Efficient Data Structures for Single-Cell Data Integration
Project Summary
Single-cell experiments are rapidly increasing in scope, generating formidable computational challenges for integrative analysis. This project democratizes atlas-scale integration of single-cell data with a new sparse matrix format that requires 1/10th the space of current standards without compromising performance. A new library for additive non-negative matrix factorization (NMF) facilitates the analysis of massive datasets, yields interpretable joint models of coordinated gene activity programs, and operates an order of magnitude faster than current standards.

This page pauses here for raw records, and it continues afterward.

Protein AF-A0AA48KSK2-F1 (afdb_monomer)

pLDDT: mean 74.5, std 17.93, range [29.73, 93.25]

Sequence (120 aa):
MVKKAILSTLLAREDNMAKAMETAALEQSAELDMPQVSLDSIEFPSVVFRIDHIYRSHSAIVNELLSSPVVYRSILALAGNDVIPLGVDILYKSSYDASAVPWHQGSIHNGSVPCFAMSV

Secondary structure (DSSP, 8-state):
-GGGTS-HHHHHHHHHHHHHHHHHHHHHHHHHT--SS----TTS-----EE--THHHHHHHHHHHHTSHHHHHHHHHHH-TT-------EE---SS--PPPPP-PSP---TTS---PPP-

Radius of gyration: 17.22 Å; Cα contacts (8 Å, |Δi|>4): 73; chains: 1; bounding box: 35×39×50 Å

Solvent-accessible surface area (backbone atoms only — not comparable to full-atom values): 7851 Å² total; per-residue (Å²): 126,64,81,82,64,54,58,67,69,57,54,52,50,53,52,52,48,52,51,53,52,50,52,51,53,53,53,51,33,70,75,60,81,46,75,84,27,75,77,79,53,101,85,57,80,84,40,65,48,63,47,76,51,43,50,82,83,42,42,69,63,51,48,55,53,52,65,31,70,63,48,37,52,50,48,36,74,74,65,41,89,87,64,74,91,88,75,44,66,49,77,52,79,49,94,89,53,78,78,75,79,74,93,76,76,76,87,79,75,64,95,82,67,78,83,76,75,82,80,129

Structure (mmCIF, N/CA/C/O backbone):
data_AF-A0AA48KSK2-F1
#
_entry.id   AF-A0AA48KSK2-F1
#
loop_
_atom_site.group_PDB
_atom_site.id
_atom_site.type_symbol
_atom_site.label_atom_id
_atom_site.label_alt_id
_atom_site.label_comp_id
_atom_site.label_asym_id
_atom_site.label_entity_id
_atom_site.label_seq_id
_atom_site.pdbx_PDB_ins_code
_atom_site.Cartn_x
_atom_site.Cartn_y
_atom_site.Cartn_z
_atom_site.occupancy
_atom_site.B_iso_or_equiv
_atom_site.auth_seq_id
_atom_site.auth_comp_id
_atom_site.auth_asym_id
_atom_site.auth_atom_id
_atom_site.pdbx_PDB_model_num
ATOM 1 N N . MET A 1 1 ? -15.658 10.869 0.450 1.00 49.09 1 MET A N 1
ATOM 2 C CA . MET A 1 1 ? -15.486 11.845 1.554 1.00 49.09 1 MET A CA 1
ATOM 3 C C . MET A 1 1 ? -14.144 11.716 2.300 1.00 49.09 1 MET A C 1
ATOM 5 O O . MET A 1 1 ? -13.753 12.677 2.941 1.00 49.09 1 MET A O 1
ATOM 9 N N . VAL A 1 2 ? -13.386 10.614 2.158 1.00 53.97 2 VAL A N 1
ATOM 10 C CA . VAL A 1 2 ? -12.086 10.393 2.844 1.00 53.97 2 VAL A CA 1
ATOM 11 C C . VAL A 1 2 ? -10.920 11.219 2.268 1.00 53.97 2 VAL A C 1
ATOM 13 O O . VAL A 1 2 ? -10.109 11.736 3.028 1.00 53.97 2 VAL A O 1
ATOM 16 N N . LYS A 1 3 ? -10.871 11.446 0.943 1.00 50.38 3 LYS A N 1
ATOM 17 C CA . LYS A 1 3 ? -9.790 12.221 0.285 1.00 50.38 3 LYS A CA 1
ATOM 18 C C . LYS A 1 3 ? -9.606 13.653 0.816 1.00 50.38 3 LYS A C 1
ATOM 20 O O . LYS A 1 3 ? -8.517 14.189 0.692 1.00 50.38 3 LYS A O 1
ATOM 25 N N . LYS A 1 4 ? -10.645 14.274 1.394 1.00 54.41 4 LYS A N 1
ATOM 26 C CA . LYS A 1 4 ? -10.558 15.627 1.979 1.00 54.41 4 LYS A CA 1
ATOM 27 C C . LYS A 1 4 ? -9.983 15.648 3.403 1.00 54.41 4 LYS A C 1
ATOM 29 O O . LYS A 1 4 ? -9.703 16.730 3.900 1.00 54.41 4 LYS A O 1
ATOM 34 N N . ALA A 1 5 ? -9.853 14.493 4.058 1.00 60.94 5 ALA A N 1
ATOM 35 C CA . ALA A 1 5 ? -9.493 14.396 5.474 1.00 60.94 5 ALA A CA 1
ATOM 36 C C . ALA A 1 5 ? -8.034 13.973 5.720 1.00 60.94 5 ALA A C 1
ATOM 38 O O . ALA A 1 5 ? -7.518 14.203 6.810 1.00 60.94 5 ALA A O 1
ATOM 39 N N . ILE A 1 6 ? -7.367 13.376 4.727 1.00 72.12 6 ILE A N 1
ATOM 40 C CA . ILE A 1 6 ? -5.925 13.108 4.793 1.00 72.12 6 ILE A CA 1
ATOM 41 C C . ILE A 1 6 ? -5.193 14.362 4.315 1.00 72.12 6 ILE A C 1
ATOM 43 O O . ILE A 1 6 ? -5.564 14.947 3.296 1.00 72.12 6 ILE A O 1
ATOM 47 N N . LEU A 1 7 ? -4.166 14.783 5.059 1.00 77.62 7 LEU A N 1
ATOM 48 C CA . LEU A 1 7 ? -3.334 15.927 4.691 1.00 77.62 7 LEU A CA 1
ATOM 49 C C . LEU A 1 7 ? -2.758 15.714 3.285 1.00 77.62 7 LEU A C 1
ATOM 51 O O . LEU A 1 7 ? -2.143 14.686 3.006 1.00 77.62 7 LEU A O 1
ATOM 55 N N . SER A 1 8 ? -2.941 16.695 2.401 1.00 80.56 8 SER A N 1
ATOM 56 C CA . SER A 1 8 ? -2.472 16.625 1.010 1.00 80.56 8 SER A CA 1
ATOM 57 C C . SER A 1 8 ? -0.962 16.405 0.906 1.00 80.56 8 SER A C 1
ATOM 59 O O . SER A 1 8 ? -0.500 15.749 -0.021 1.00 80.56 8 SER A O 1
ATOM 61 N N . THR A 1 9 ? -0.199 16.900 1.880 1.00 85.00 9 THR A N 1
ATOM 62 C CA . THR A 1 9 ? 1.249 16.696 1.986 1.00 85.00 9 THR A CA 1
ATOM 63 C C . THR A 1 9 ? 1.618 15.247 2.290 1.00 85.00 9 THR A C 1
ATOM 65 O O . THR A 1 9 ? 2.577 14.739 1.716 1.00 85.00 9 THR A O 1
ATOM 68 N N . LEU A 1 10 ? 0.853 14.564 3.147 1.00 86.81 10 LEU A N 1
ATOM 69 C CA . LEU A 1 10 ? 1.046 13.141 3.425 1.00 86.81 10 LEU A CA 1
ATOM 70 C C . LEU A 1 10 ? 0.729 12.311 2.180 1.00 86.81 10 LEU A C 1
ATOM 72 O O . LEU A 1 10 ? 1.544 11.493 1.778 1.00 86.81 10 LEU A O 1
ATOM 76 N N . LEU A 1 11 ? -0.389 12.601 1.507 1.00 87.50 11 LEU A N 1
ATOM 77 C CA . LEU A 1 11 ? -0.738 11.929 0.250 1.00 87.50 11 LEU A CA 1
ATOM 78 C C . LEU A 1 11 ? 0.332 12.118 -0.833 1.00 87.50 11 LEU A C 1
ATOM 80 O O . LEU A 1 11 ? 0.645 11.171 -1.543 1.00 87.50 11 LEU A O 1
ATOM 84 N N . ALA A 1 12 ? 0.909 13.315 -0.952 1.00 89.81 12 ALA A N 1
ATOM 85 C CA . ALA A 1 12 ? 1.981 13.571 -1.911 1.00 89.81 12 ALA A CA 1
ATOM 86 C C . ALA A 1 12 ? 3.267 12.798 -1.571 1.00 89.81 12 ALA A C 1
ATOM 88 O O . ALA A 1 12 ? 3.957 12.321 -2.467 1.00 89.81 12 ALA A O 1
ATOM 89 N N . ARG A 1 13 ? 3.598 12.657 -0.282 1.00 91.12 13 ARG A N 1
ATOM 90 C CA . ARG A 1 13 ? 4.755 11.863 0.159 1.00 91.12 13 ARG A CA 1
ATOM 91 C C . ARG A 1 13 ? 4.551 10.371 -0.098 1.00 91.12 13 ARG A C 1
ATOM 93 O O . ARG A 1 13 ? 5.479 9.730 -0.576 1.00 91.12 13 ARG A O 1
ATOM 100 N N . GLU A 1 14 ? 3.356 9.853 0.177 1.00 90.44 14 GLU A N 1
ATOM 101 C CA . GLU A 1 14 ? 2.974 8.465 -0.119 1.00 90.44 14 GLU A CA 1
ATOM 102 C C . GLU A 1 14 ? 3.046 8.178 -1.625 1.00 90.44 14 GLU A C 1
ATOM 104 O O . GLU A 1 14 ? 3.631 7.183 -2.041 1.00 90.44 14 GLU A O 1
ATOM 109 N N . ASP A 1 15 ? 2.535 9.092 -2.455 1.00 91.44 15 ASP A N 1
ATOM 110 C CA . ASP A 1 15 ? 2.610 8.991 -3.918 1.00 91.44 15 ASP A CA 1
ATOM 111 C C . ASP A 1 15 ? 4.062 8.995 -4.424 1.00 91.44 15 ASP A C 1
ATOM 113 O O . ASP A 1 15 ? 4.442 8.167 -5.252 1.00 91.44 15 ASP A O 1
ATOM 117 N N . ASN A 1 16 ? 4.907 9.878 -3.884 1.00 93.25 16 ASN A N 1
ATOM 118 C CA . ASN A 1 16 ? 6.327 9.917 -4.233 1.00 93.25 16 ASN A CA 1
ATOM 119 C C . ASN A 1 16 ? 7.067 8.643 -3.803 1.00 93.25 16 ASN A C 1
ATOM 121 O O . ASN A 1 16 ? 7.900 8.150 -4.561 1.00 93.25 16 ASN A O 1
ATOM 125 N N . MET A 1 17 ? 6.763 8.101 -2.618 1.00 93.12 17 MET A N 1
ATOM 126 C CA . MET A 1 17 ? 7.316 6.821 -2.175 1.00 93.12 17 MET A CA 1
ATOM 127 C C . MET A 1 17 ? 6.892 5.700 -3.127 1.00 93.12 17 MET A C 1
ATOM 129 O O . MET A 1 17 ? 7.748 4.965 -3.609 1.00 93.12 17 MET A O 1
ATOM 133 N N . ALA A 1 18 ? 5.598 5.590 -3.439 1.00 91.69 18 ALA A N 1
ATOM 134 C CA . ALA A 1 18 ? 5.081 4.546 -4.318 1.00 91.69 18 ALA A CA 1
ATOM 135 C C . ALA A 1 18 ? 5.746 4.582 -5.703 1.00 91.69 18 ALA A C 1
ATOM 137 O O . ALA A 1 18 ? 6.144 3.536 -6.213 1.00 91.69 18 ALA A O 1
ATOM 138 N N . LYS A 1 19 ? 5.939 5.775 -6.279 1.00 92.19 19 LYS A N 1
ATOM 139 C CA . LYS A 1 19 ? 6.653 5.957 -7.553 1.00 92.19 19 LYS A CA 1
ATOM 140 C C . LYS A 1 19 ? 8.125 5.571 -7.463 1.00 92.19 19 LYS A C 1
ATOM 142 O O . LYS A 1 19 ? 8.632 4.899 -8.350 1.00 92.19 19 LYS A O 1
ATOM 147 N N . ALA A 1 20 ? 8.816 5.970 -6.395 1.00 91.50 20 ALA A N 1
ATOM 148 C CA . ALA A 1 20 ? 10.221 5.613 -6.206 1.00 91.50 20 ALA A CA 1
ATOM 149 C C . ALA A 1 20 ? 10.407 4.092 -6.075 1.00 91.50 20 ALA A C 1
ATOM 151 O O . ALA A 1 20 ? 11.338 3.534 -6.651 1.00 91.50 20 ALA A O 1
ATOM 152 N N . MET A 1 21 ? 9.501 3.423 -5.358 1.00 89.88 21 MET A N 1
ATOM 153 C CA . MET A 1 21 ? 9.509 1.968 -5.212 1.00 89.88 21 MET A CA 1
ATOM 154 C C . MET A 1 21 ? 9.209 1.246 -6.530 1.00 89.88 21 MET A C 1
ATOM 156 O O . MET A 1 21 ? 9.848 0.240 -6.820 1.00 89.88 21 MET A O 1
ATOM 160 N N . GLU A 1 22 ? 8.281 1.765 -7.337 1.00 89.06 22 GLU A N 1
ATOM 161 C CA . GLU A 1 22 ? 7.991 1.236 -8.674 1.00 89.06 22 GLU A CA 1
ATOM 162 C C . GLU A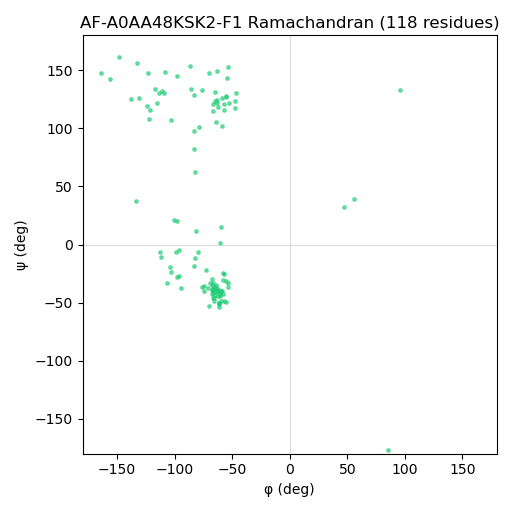 1 22 ? 9.217 1.327 -9.585 1.00 89.06 22 GLU A C 1
ATOM 164 O O . GLU A 1 22 ? 9.627 0.321 -10.159 1.00 89.06 22 GLU A O 1
ATOM 169 N N . THR A 1 23 ? 9.852 2.502 -9.656 1.00 89.50 23 THR A N 1
ATOM 170 C CA . THR A 1 23 ? 11.076 2.704 -10.442 1.00 89.50 23 THR A CA 1
ATOM 171 C C . THR A 1 23 ? 12.183 1.748 -10.006 1.00 89.50 23 THR A C 1
ATOM 173 O O . THR A 1 23 ? 12.754 1.059 -10.845 1.00 89.50 23 THR A O 1
ATOM 176 N N . ALA A 1 24 ? 12.443 1.646 -8.699 1.00 87.62 24 ALA A N 1
ATOM 177 C CA . ALA A 1 24 ? 13.482 0.763 -8.175 1.00 87.62 24 ALA A CA 1
ATOM 178 C C . ALA A 1 24 ? 13.196 -0.719 -8.471 1.00 87.62 24 ALA A C 1
ATOM 180 O O . ALA A 1 24 ? 14.110 -1.472 -8.798 1.00 87.62 24 ALA A O 1
ATOM 181 N N . ALA A 1 25 ? 11.932 -1.146 -8.389 1.00 84.44 25 ALA A N 1
ATOM 182 C CA . ALA A 1 25 ? 11.539 -2.514 -8.716 1.00 84.44 25 ALA A CA 1
ATOM 183 C C . ALA A 1 25 ? 11.719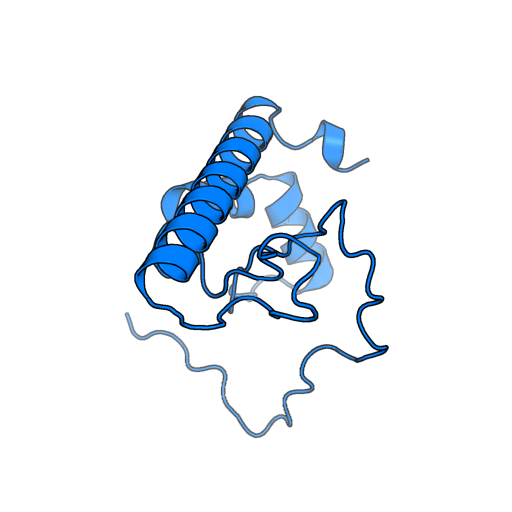 -2.822 -10.212 1.00 84.44 25 ALA A C 1
ATOM 185 O O . ALA A 1 25 ? 12.181 -3.907 -10.564 1.00 84.44 25 ALA A O 1
ATOM 186 N N . LEU A 1 26 ? 11.406 -1.866 -11.093 1.00 83.81 26 LEU A N 1
ATOM 187 C CA . LEU A 1 26 ? 11.635 -2.001 -12.532 1.00 83.81 26 LEU A CA 1
ATOM 188 C C . LEU A 1 26 ? 13.130 -2.079 -12.863 1.00 83.81 26 LEU A C 1
ATOM 190 O O . LEU A 1 26 ? 13.532 -2.976 -13.604 1.00 83.81 26 LEU A O 1
ATOM 194 N N . GLU A 1 27 ? 13.951 -1.205 -12.279 1.00 84.94 27 GLU A N 1
ATOM 195 C CA . GLU A 1 27 ? 15.412 -1.222 -12.439 1.00 84.94 27 GLU A CA 1
ATOM 196 C C . GLU A 1 27 ? 16.009 -2.550 -11.957 1.00 84.94 27 GLU A C 1
ATOM 198 O O . GLU A 1 27 ? 16.727 -3.217 -12.701 1.00 84.94 27 GLU A O 1
ATOM 203 N N . GLN A 1 28 ? 15.627 -3.000 -10.759 1.00 79.38 28 GLN A N 1
ATOM 204 C CA . GLN A 1 28 ? 16.076 -4.278 -10.210 1.00 79.38 28 GLN A CA 1
ATOM 205 C C . GLN A 1 28 ? 15.650 -5.468 -11.085 1.00 79.38 28 GLN A C 1
ATOM 207 O O . GLN A 1 28 ? 16.419 -6.413 -11.262 1.00 79.38 28 GLN A O 1
ATOM 212 N N . SER A 1 29 ? 14.435 -5.438 -11.643 1.00 73.94 29 SER A N 1
ATOM 213 C CA . SER A 1 29 ? 13.966 -6.490 -12.552 1.00 73.94 29 SER A CA 1
ATOM 214 C C . SER A 1 29 ? 14.788 -6.546 -13.843 1.00 73.94 29 SER A C 1
ATOM 216 O O . SER A 1 29 ? 15.085 -7.638 -14.324 1.00 73.94 29 SER A O 1
ATOM 218 N N . ALA A 1 30 ? 15.210 -5.387 -14.362 1.00 73.88 30 ALA A N 1
ATOM 219 C CA . ALA A 1 30 ? 16.049 -5.296 -15.551 1.00 73.88 30 ALA A CA 1
ATOM 220 C C . ALA A 1 30 ? 17.472 -5.821 -15.299 1.00 73.88 30 ALA A C 1
ATOM 222 O O . ALA A 1 30 ? 18.076 -6.400 -16.198 1.00 73.88 30 ALA A O 1
ATOM 223 N N . GLU A 1 31 ? 18.002 -5.647 -14.085 1.00 71.81 31 GLU A N 1
ATOM 224 C CA . GLU A 1 31 ? 19.330 -6.144 -13.704 1.00 71.81 31 GLU A CA 1
ATOM 225 C C . GLU A 1 31 ? 19.367 -7.652 -13.429 1.00 71.81 31 GLU A C 1
ATOM 227 O O . GLU A 1 31 ? 20.369 -8.306 -13.719 1.00 71.81 31 GLU A O 1
ATOM 232 N N . LEU A 1 32 ? 18.305 -8.210 -12.841 1.00 63.25 32 LEU A N 1
ATOM 233 C CA . LEU A 1 32 ? 18.309 -9.583 -12.328 1.00 63.25 32 LEU A CA 1
ATOM 234 C C . LEU A 1 32 ? 17.727 -10.635 -13.285 1.00 63.25 32 LEU A C 1
ATOM 236 O 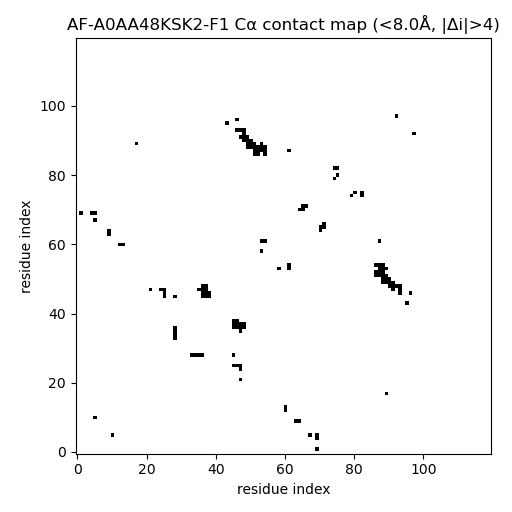O . LEU A 1 32 ? 17.757 -11.809 -12.927 1.00 63.25 32 LEU A O 1
ATOM 240 N N . ASP A 1 33 ? 17.185 -10.250 -14.449 1.00 62.56 33 ASP A N 1
ATOM 241 C CA . ASP A 1 33 ? 16.444 -11.147 -15.369 1.00 62.56 33 ASP A CA 1
ATOM 242 C C . ASP A 1 33 ? 15.394 -12.013 -14.628 1.00 62.56 33 ASP A C 1
ATOM 244 O O . ASP A 1 33 ? 15.134 -13.177 -14.934 1.00 62.56 33 ASP A O 1
ATOM 248 N N . MET A 1 34 ? 14.829 -11.447 -13.556 1.00 50.72 34 MET A N 1
ATOM 249 C CA . MET A 1 34 ? 13.977 -12.123 -12.580 1.00 50.72 34 MET A CA 1
ATOM 250 C C . MET A 1 34 ? 12.563 -11.531 -12.649 1.00 50.72 34 MET A C 1
ATOM 252 O O . MET A 1 34 ? 12.387 -10.338 -12.375 1.00 50.72 34 MET A O 1
ATOM 256 N N . PRO A 1 35 ? 11.524 -12.338 -12.927 1.00 47.81 35 PRO A N 1
ATOM 257 C CA . PRO A 1 35 ? 10.157 -11.861 -13.019 1.00 47.81 35 PRO A CA 1
ATOM 258 C C . PRO A 1 35 ? 9.547 -11.775 -11.613 1.00 47.81 35 PRO A C 1
ATOM 260 O O . PRO A 1 35 ? 8.809 -12.653 -11.179 1.00 47.81 35 PRO A O 1
ATOM 263 N N . GLN A 1 36 ? 9.814 -10.688 -10.884 1.00 47.94 36 GLN A N 1
ATOM 264 C CA . GLN A 1 36 ? 8.829 -10.171 -9.904 1.00 47.94 36 GLN A CA 1
ATOM 265 C C . GLN A 1 36 ? 7.741 -9.316 -10.590 1.00 47.94 36 GLN A C 1
ATOM 267 O O . GLN A 1 36 ? 6.940 -8.630 -9.963 1.00 47.94 36 GLN A O 1
ATOM 272 N N . VAL A 1 37 ? 7.738 -9.404 -11.915 1.00 48.12 37 VAL A N 1
ATOM 273 C CA . VAL A 1 37 ? 7.022 -8.662 -12.935 1.00 48.12 37 VAL A CA 1
ATOM 274 C C . VAL A 1 37 ? 6.438 -9.748 -13.834 1.00 48.12 37 VAL A C 1
ATOM 276 O O . VAL A 1 37 ? 7.191 -10.617 -14.276 1.00 48.12 37 VAL A O 1
ATOM 279 N N . SER A 1 38 ? 5.126 -9.757 -14.085 1.00 43.59 38 SER A N 1
ATOM 280 C CA . SER A 1 38 ? 4.599 -10.638 -15.136 1.00 43.59 38 SER A CA 1
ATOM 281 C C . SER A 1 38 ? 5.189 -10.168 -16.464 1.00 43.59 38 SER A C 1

NMF relaxes assumptions of orthogonality to instead superimpose additive biological signals, revealing context-dependent gene activity programs and cellular identities. Co-regulation of genes or elements can be assessed by domain experts such as physicians or biologists without extensive training. Performant out-of-core normalization, dimension reduction, clustering, and visualization schemes benefit both analysts and domain experts, reducing computational burdens and allowing comparison of multiple approaches to suit experimental or exploratory aims. This approach operates out-of-core on arbitrary data slices, thus avoiding the need for distributed processing in most applications. As proof of principle, these novel methods can learn joint models of coordinated gene activity across organisms, disease contexts, and tens of millions of cells, all at previously unattainable resolution. These tools further lower barriers to understanding rare diseases, orphan genes, and novel perturbations, and will advance the adoption of single-cell atlases across and outside traditional academic silos.